Иванов вышел к проезжей дороге. У автобусной остановки проверил документы у двоих парней — очень их блатные кепочки и вид развязный ему не понравились. По паспортам выходило, что они из области — из городка, где отживающие блатные традиции еще сильны. Выходцы оттуда обычно доставляют немало проблем.
— Чего к нам пожаловали? — спросил он.
— Так из района мы. Там прикупить всякое разное, — затараторил один, у другого глаза бегали воровато. Но при себе вещей никаких нет, так что вряд ли идут с кражи.
Иванов задумался — доставить ли их в отделение для проверки или не стоит? Решил, что оснований для этого особых нет, потому записал их данные в записную книжку, которую извлек из командирской сумки. Завтра в уголовный розыск доложит, может, у оперативников какие вопросы к этим парням и появятся.
— Можете идти, — откозырял Иванов. — И смотрите, не шалить тут.
— Да и в мыслях не было, товарищ лейтенант.
Ну, хоть не гражданин начальник — уже хорошо…
Иванов прошел через узкую лесополосу, вдыхая полной грудью весенний воздух. Веяло свежим запахом цветов. Иногда так бывает — накатит такая волна весеннего запаха, и радуешься, что живешь на земле.

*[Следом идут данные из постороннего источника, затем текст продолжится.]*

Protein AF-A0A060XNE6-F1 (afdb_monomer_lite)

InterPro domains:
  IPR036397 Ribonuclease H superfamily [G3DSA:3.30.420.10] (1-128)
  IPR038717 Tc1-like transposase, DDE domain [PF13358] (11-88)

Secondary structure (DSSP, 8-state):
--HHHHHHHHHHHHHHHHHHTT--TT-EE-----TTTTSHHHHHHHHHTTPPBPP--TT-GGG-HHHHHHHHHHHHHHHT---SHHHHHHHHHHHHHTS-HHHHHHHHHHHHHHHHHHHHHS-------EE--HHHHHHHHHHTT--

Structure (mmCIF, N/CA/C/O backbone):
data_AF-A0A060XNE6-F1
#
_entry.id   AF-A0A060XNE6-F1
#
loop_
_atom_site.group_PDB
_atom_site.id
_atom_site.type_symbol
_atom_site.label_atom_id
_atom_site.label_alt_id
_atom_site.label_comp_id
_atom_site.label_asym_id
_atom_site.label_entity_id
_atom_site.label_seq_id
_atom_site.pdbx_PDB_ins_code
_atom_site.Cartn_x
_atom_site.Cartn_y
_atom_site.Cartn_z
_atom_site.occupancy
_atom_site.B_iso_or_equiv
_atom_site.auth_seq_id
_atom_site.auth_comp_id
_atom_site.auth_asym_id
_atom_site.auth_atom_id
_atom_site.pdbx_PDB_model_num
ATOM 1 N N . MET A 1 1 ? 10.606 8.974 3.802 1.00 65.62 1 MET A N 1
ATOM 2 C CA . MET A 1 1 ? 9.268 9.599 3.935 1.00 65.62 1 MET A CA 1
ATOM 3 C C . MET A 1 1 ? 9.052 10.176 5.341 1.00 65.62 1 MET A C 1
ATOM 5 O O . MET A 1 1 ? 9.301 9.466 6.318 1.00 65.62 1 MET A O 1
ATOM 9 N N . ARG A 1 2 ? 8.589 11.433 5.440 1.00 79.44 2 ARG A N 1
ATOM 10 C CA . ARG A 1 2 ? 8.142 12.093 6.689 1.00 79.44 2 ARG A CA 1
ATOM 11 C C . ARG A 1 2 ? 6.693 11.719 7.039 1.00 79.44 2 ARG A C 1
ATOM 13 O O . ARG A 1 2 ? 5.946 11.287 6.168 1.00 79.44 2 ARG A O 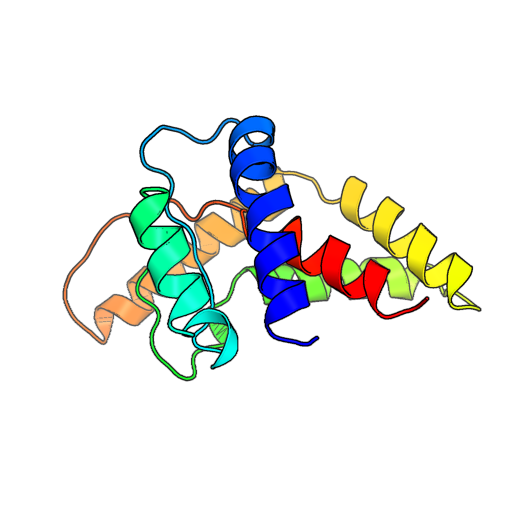1
ATOM 20 N N . LEU A 1 3 ? 6.296 11.893 8.300 1.00 78.81 3 LEU A N 1
ATOM 21 C CA . LEU A 1 3 ? 4.946 11.559 8.776 1.00 78.81 3 LEU A CA 1
ATOM 22 C C . LEU A 1 3 ? 3.836 12.291 7.999 1.00 78.81 3 LEU A C 1
ATOM 24 O O . LEU A 1 3 ? 2.834 11.679 7.644 1.00 78.81 3 LEU A O 1
ATOM 28 N N . GLU A 1 4 ? 4.028 13.576 7.718 1.00 78.50 4 GLU A N 1
ATOM 29 C CA . GLU A 1 4 ? 3.069 14.414 6.981 1.00 78.50 4 GLU A CA 1
ATOM 30 C C . GLU A 1 4 ? 2.788 13.843 5.586 1.00 78.50 4 GLU A C 1
ATOM 32 O O . GLU A 1 4 ? 1.636 13.607 5.234 1.00 78.50 4 GLU A O 1
ATOM 37 N N . ASN A 1 5 ? 3.847 13.480 4.855 1.00 77.81 5 ASN A N 1
ATOM 38 C CA . ASN A 1 5 ? 3.735 12.881 3.525 1.00 77.81 5 ASN A CA 1
ATOM 39 C C . ASN A 1 5 ? 2.951 11.561 3.574 1.00 77.81 5 ASN A C 1
ATOM 41 O O . ASN A 1 5 ? 2.061 11.348 2.756 1.00 77.81 5 ASN A O 1
ATOM 45 N N . TYR A 1 6 ? 3.231 10.691 4.555 1.00 78.44 6 TYR A N 1
ATOM 46 C CA . TYR A 1 6 ? 2.466 9.450 4.740 1.00 78.44 6 TYR A CA 1
ATOM 47 C C . TYR A 1 6 ? 0.981 9.739 4.965 1.00 78.44 6 TYR A C 1
ATOM 49 O O . TYR A 1 6 ? 0.105 9.085 4.395 1.00 78.44 6 TYR A O 1
ATOM 57 N N . PHE A 1 7 ? 0.701 10.718 5.818 1.00 81.88 7 PHE A N 1
ATOM 58 C CA . PHE A 1 7 ? -0.649 11.045 6.229 1.00 81.88 7 PHE A CA 1
ATOM 59 C C . PHE A 1 7 ? -1.495 11.613 5.086 1.00 81.88 7 PHE A C 1
ATOM 61 O O . PHE A 1 7 ? -2.655 11.219 4.925 1.00 81.88 7 PHE A O 1
ATOM 68 N N . ASP A 1 8 ? -0.918 12.486 4.264 1.00 82.62 8 ASP A N 1
ATOM 69 C CA . ASP A 1 8 ? -1.596 13.056 3.098 1.00 82.62 8 ASP A CA 1
ATOM 70 C C . ASP A 1 8 ? -1.912 11.996 2.055 1.00 82.62 8 ASP A C 1
ATOM 72 O O . ASP A 1 8 ? -3.024 11.920 1.529 1.00 82.62 8 ASP A O 1
ATOM 76 N N . ILE A 1 9 ? -0.957 11.110 1.821 1.00 80.19 9 ILE A N 1
ATOM 77 C CA . ILE A 1 9 ? -1.118 9.979 0.925 1.00 80.19 9 ILE A CA 1
ATOM 78 C C . ILE A 1 9 ? -2.231 9.052 1.427 1.00 80.19 9 ILE A C 1
ATOM 80 O O . ILE A 1 9 ? -3.140 8.693 0.673 1.00 80.19 9 ILE A O 1
ATOM 84 N N . LEU A 1 10 ? -2.205 8.691 2.713 1.00 84.19 10 LEU A N 1
ATOM 85 C CA . LEU A 1 10 ? -3.241 7.869 3.331 1.00 84.19 10 LEU A CA 1
ATOM 86 C C . LEU A 1 10 ? -4.632 8.481 3.114 1.00 84.19 10 LEU A C 1
ATOM 88 O O . LEU A 1 10 ? -5.564 7.784 2.707 1.00 84.19 10 LEU A O 1
ATOM 92 N N . LYS A 1 11 ? -4.764 9.792 3.329 1.00 85.25 11 LYS A N 1
ATOM 93 C CA . LYS A 1 11 ? -6.009 10.535 3.106 1.00 85.25 11 LYS A CA 1
ATOM 94 C C . LYS A 1 11 ? -6.480 10.493 1.658 1.00 85.25 11 LYS A C 1
ATOM 96 O O . LYS A 1 11 ? -7.663 10.241 1.418 1.00 85.25 11 LYS A O 1
ATOM 101 N N . GLN A 1 12 ? -5.579 10.759 0.719 1.00 82.62 12 GLN A N 1
ATOM 102 C CA . GLN A 1 12 ? -5.903 10.901 -0.700 1.00 82.62 12 GLN A CA 1
ATOM 103 C C . GLN A 1 12 ? -6.292 9.560 -1.332 1.00 82.62 12 GLN A C 1
ATOM 105 O O . GLN A 1 12 ? -7.269 9.471 -2.086 1.00 82.62 12 GLN A O 1
ATOM 110 N N . HIS A 1 13 ? -5.575 8.494 -0.983 1.00 81.50 13 HIS A N 1
ATOM 111 C CA . HIS A 1 13 ? -5.621 7.271 -1.778 1.00 81.50 13 HIS A CA 1
ATOM 112 C C . HIS A 1 13 ? -6.387 6.136 -1.114 1.00 81.50 13 HIS A C 1
ATOM 114 O O . HIS A 1 13 ? -6.954 5.312 -1.832 1.00 81.50 13 HIS A O 1
ATOM 120 N N . LEU A 1 14 ? -6.513 6.09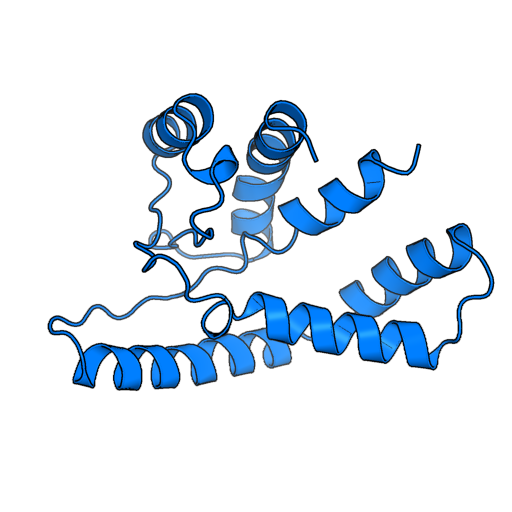8 0.219 1.00 84.81 14 LEU A N 1
ATOM 121 C CA . LEU A 1 14 ? -7.164 4.974 0.902 1.00 84.81 14 LEU A CA 1
ATOM 122 C C . LEU A 1 14 ? -8.609 4.765 0.429 1.00 84.81 14 LEU A C 1
ATOM 124 O O . LEU A 1 14 ? -8.957 3.708 -0.095 1.00 84.81 14 LEU A O 1
ATOM 128 N N . LYS A 1 15 ? -9.462 5.786 0.564 1.00 81.88 15 LYS A N 1
ATOM 129 C CA . LYS A 1 15 ? -10.884 5.678 0.187 1.00 81.88 15 LYS A CA 1
ATOM 130 C C . LYS A 1 15 ? -11.066 5.495 -1.320 1.00 81.88 15 LYS A C 1
ATOM 132 O O . LYS A 1 15 ? -11.963 4.769 -1.747 1.00 81.88 15 LYS A O 1
ATOM 137 N N . THR A 1 16 ? -10.211 6.128 -2.118 1.00 83.00 16 THR A N 1
ATOM 138 C CA . THR A 1 16 ? -10.201 5.991 -3.578 1.00 83.00 16 THR A CA 1
ATOM 139 C C . THR A 1 16 ? -9.889 4.551 -3.987 1.00 83.00 16 THR A C 1
ATOM 141 O O . THR A 1 16 ? -10.591 3.988 -4.826 1.00 83.00 16 THR A O 1
ATOM 144 N N . SER A 1 17 ? -8.912 3.918 -3.332 1.00 80.19 17 SER A N 1
ATOM 145 C CA . SER A 1 17 ? -8.543 2.512 -3.539 1.00 80.19 17 SER A CA 1
ATOM 146 C C . SER A 1 17 ? -9.694 1.574 -3.201 1.00 80.19 17 SER A C 1
ATOM 148 O O . SER A 1 17 ? -10.052 0.729 -4.017 1.00 80.19 17 SER A O 1
ATOM 150 N N . VAL A 1 18 ? -10.333 1.771 -2.041 1.00 80.31 18 VAL A N 1
ATOM 151 C CA . VAL A 1 18 ? -11.491 0.969 -1.605 1.00 80.31 18 VAL A CA 1
ATOM 152 C C . VAL A 1 18 ? -12.599 0.975 -2.659 1.00 80.31 18 VAL A C 1
ATOM 154 O O . VAL A 1 18 ? -13.155 -0.076 -2.982 1.00 80.31 18 VAL A O 1
ATOM 157 N N . ARG A 1 19 ? -12.893 2.153 -3.223 1.00 81.81 19 ARG A N 1
ATOM 158 C CA . ARG A 1 19 ? -13.906 2.320 -4.275 1.00 81.81 19 ARG A CA 1
ATOM 159 C C . ARG A 1 19 ? -13.490 1.643 -5.580 1.00 81.81 19 ARG A C 1
ATOM 161 O O . ARG A 1 19 ? -14.283 0.888 -6.135 1.00 81.81 19 ARG A O 1
ATOM 168 N N . LYS A 1 20 ? -12.257 1.875 -6.048 1.00 79.12 20 LYS A N 1
ATOM 169 C CA . LYS A 1 20 ? -11.726 1.279 -7.289 1.00 79.12 20 LYS A CA 1
ATOM 170 C C . LYS A 1 20 ? -11.721 -0.251 -7.234 1.00 79.12 20 LYS A C 1
ATOM 172 O O . LYS A 1 20 ? -12.104 -0.900 -8.199 1.00 79.12 20 LYS A O 1
ATOM 177 N N . LEU A 1 21 ? -11.351 -0.812 -6.085 1.00 78.88 21 LEU A N 1
ATOM 178 C CA . LEU A 1 21 ? -11.304 -2.256 -5.842 1.00 78.88 21 LEU A CA 1
ATOM 179 C C . LEU A 1 21 ? -12.674 -2.867 -5.510 1.00 78.88 21 LEU A C 1
ATOM 181 O O . LEU A 1 21 ? -12.757 -4.074 -5.297 1.00 78.88 21 LEU A O 1
ATOM 185 N N . LYS A 1 22 ? -13.741 -2.054 -5.454 1.00 81.06 22 LYS A N 1
ATOM 186 C CA . LYS A 1 22 ? -15.116 -2.478 -5.139 1.00 81.06 22 LYS A CA 1
ATOM 187 C C . LYS A 1 22 ? -15.202 -3.319 -3.859 1.00 81.06 22 LYS A C 1
ATOM 189 O O . LYS A 1 22 ? -15.946 -4.297 -3.789 1.00 81.06 22 LYS A O 1
ATOM 194 N N . LEU A 1 23 ? -14.431 -2.944 -2.840 1.00 78.81 23 LEU A N 1
ATOM 195 C CA . LEU A 1 23 ? -14.409 -3.692 -1.589 1.00 78.81 23 LEU A CA 1
ATOM 196 C C . LEU A 1 23 ? -15.749 -3.561 -0.860 1.00 78.81 23 LEU A C 1
ATOM 198 O O . LEU A 1 23 ? -16.351 -2.487 -0.801 1.00 78.81 23 LEU A O 1
ATOM 202 N N . GLY A 1 24 ? -16.201 -4.666 -0.269 1.00 78.62 24 GLY A N 1
ATOM 203 C CA . GLY A 1 24 ? -17.428 -4.691 0.518 1.00 78.62 24 GLY A CA 1
ATOM 204 C C . GLY A 1 24 ? -17.347 -3.821 1.776 1.00 78.62 24 GLY A C 1
ATOM 205 O O . GLY A 1 24 ? -16.283 -3.385 2.211 1.00 78.62 24 GLY A O 1
ATOM 206 N N . ARG A 1 25 ? -18.490 -3.626 2.443 1.00 78.06 25 ARG A N 1
ATOM 207 C CA . ARG A 1 25 ? -18.606 -2.785 3.655 1.00 78.06 25 ARG A CA 1
ATOM 208 C C . ARG A 1 25 ? -17.756 -3.251 4.850 1.00 78.06 25 ARG A C 1
ATOM 210 O O . ARG A 1 25 ? -17.607 -2.504 5.809 1.00 78.06 25 ARG A O 1
ATOM 217 N N . LYS A 1 26 ? -17.235 -4.483 4.819 1.00 81.31 26 LYS A N 1
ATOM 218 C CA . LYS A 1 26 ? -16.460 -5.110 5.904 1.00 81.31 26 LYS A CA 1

Справа прогудела электричка, простучавшая по полотну железной дороги. Иванов подошел к мосту через «железку». Место здесь глухое, малолюдное, народ обычно переходит в полукилометре отсюда, там всегда толпятся люди и безопасно. Осмотрелся — вроде никто не шалит, пусто. Поднялся по лестнице наверх. И там увидел мужчину в фуфайке, стоявшего, опершись о перила. Он как-то жалобно постанывал.

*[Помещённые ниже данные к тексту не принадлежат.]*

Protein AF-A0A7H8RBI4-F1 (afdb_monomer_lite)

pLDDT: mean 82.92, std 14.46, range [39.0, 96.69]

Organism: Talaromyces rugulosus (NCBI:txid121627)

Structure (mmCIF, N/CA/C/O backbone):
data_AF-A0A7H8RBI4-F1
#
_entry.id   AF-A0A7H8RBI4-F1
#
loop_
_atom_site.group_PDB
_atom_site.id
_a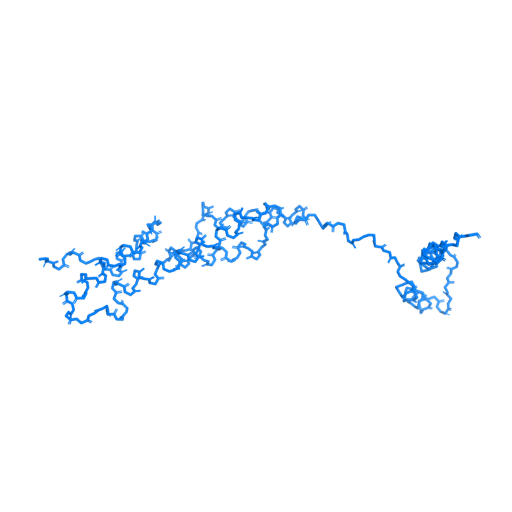tom_site.type_symbol
_atom_site.label_atom_id
_atom_site.label_alt_id
_atom_site.label_comp_id
_atom_site.label_asym_id
_atom_site.label_entity_id
_atom_site.label_seq_id
_atom_site.pdbx_PDB_ins_code
_atom_site.Cartn_x
_atom_site.Cartn_y
_atom_site.Cartn_z
_atom_site.occupancy
_atom_site.B_iso_or_equiv
_atom_site.auth_seq_id
_atom_site.auth_comp_id
_atom_site.auth_asym_id
_atom_site.auth_atom_id
_atom_site.pdbx_PDB_model_num
ATOM 1 N N . MET A 1 1 ? -27.642 -4.295 28.477 1.00 45.19 1 MET A N 1
ATOM 2 C CA . MET A 1 1 ? -26.420 -4.592 27.707 1.00 45.19 1 MET A CA 1
ATOM 3 C C . MET A 1 1 ? -25.328 -4.919 28.698 1.00 45.19 1 MET A C 1
ATOM 5 O O . MET A 1 1 ? -25.216 -4.222 29.702 1.00 45.19 1 MET A O 1
ATOM 9 N N . SER A 1 2 ? -24.669 -6.058 28.514 1.00 42.66 2 SER A N 1
ATOM 10 C CA . SER A 1 2 ? -23.676 -6.574 29.463 1.00 42.66 2 SER A CA 1
ATOM 11 C C . SER A 1 2 ? -22.277 -6.275 28.933 1.00 42.66 2 SER A C 1
ATOM 13 O O . SER A 1 2 ? -22.106 -5.994 27.752 1.00 42.66 2 SER A O 1
ATOM 15 N N . ILE A 1 3 ? -21.264 -6.386 29.788 1.00 46.53 3 ILE A N 1
ATOM 16 C CA . ILE A 1 3 ? -19.846 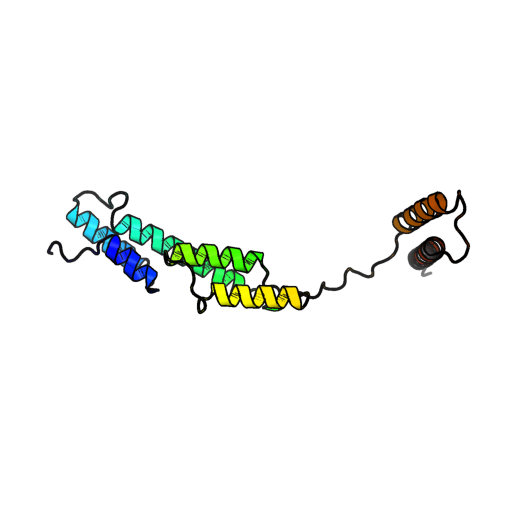-6.078 29.515 1.00 46.53 3 ILE A CA 1
ATOM 17 C C . ILE A 1 3 ? -19.224 -6.858 28.327 1.00 46.53 3 ILE A C 1
ATOM 19 O O . ILE A 1 3 ? -18.072 -6.630 27.974 1.00 46.53 3 ILE A O 1
ATOM 23 N N . ASN A 1 4 ? -19.989 -7.771 27.717 1.00 56.16 4 ASN A N 1
ATOM 24 C CA . ASN A 1 4 ? -19.605 -8.643 26.609 1.00 56.16 4 ASN A CA 1
ATOM 25 C C . ASN A 1 4 ? -19.899 -8.064 25.212 1.00 56.16 4 ASN A C 1
ATOM 27 O O . ASN A 1 4 ? -19.512 -8.693 24.232 1.00 56.16 4 ASN A O 1
ATOM 31 N N . ASP A 1 5 ? -20.581 -6.918 25.102 1.00 71.06 5 ASP A N 1
ATOM 32 C CA . ASP A 1 5 ? -21.020 -6.393 23.797 1.00 71.06 5 ASP A CA 1
ATOM 33 C C . ASP A 1 5 ? -19.966 -5.496 23.105 1.00 71.06 5 ASP A C 1
ATOM 35 O O . ASP A 1 5 ? -20.017 -5.317 21.890 1.00 71.06 5 ASP A O 1
ATOM 39 N N . ILE A 1 6 ? -18.976 -4.957 23.837 1.00 78.19 6 ILE A N 1
ATOM 40 C CA . ILE A 1 6 ? -17.900 -4.138 23.246 1.00 78.19 6 ILE A CA 1
ATOM 41 C C . ILE A 1 6 ? -16.684 -5.023 22.934 1.00 78.19 6 ILE A C 1
ATOM 43 O O . ILE A 1 6 ? -16.098 -5.591 23.861 1.00 78.19 6 ILE A O 1
ATOM 47 N N . PRO A 1 7 ? -16.230 -5.106 21.668 1.00 85.94 7 PRO A N 1
ATOM 48 C CA . PRO A 1 7 ? -15.021 -5.846 21.329 1.00 85.94 7 PRO A CA 1
ATOM 49 C C . PRO A 1 7 ? -13.792 -5.199 21.972 1.00 85.94 7 PRO A C 1
ATOM 51 O O . PRO A 1 7 ? -13.635 -3.974 21.981 1.00 85.94 7 PRO A O 1
ATOM 54 N N . THR A 1 8 ? -12.866 -6.010 22.485 1.00 91.00 8 THR A N 1
ATOM 55 C CA . THR A 1 8 ? -11.631 -5.460 23.052 1.00 91.00 8 THR A CA 1
ATOM 56 C C . THR A 1 8 ? -10.706 -4.943 21.948 1.00 91.00 8 THR A C 1
ATOM 58 O O . THR A 1 8 ? -10.746 -5.383 20.798 1.00 91.00 8 THR A O 1
ATOM 61 N N . VAL A 1 9 ? -9.768 -4.061 22.308 1.00 91.69 9 VAL A N 1
ATOM 62 C CA . VAL A 1 9 ? -8.687 -3.618 21.403 1.00 91.69 9 VAL A CA 1
ATOM 63 C C . VAL A 1 9 ? -7.917 -4.811 20.815 1.00 91.69 9 VAL A C 1
ATOM 65 O O . VAL A 1 9 ? -7.487 -4.769 19.661 1.00 91.69 9 VAL A O 1
ATOM 68 N N . GLY A 1 10 ? -7.735 -5.877 21.601 1.00 91.50 10 GLY A N 1
ATOM 69 C CA . GLY A 1 10 ? -7.081 -7.104 21.150 1.00 91.50 10 GLY A CA 1
ATOM 70 C C . GLY A 1 10 ? -7.907 -7.862 20.112 1.00 91.50 10 GLY A C 1
ATOM 71 O O . GLY A 1 10 ? -7.341 -8.320 19.121 1.00 91.50 10 GLY A O 1
ATOM 72 N N . ASP A 1 11 ? -9.224 -7.950 20.306 1.00 92.69 11 ASP A N 1
ATOM 73 C CA . ASP A 1 11 ? -10.143 -8.586 19.353 1.00 92.69 11 ASP A CA 1
ATOM 74 C C . ASP A 1 11 ? -10.146 -7.855 18.016 1.00 92.69 11 ASP A C 1
ATOM 76 O O . ASP A 1 11 ? -9.954 -8.486 16.980 1.00 92.69 11 ASP A O 1
ATOM 80 N N . ILE A 1 12 ? -10.246 -6.523 18.041 1.00 93.25 12 ILE A N 1
ATOM 81 C CA . ILE A 1 12 ? -10.244 -5.693 16.829 1.00 93.25 12 ILE A CA 1
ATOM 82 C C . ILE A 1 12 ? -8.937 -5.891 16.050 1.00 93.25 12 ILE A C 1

Иванов присмотрелся — мужчина вроде на пьяного не похож. Направился к нему и произнес требовательно:
— Гражданин.
Человек, продолжая постанывать, присел на колено и произнес едва слышно:
— Плохо мне… «Скорую».
— Сейчас, — участковый подошел к мужчине, чтобы помочь ему подняться. Надо попытаться свести его вниз, к дороге, и доставить попуткой в больницу. — Идти сможете?
— Все могу, — прохрипел мужчина.
И взметнулся резко, очень не характерно для больного.
Иванов ощутил, как в живот тупо ударило. И в шею.
— Я все могу, мусор, — Грек выпрямился во весь рост, крепко сжимая орошенную кровью финку и оглядываясь, — никого вокруг не было. Только Куркуль, затаившийся на шухере, свистнул, подавая знак — все в порядке.
Пальцы Грека расстегнули милицейскую кобуру на поясе лежащего лейтенанта…
Рабочий день у Поливанова начинался с чтения газет. Их он покупал на Петровке, рядом с троллейбусной остановкой, в киоске — такой новомодной стеклянной коробочке со светящейся по вечерам неоновой надписью: «Газеты. Союзпечать». Обычно там обитают седые, приятные в общении киоскерши.
Киоскерша на Петровке Поливанова знала давно. Здоровалась с ним, называя по имени-отчеству. И выдала ему обязательную «Правду» за три копейки, а еще «Труд» за две копейки и «Литературную газету» аж за четыре.
Пройдя мимо постового на проходной, Поливанов зашел в левое крыло здания. Поднялся по многолюдной лестнице. Отпер дверь. Шагнул в свой отдельный кабинет с табличкой: «Начальник отдела по раскрытию особо тяжких преступлений».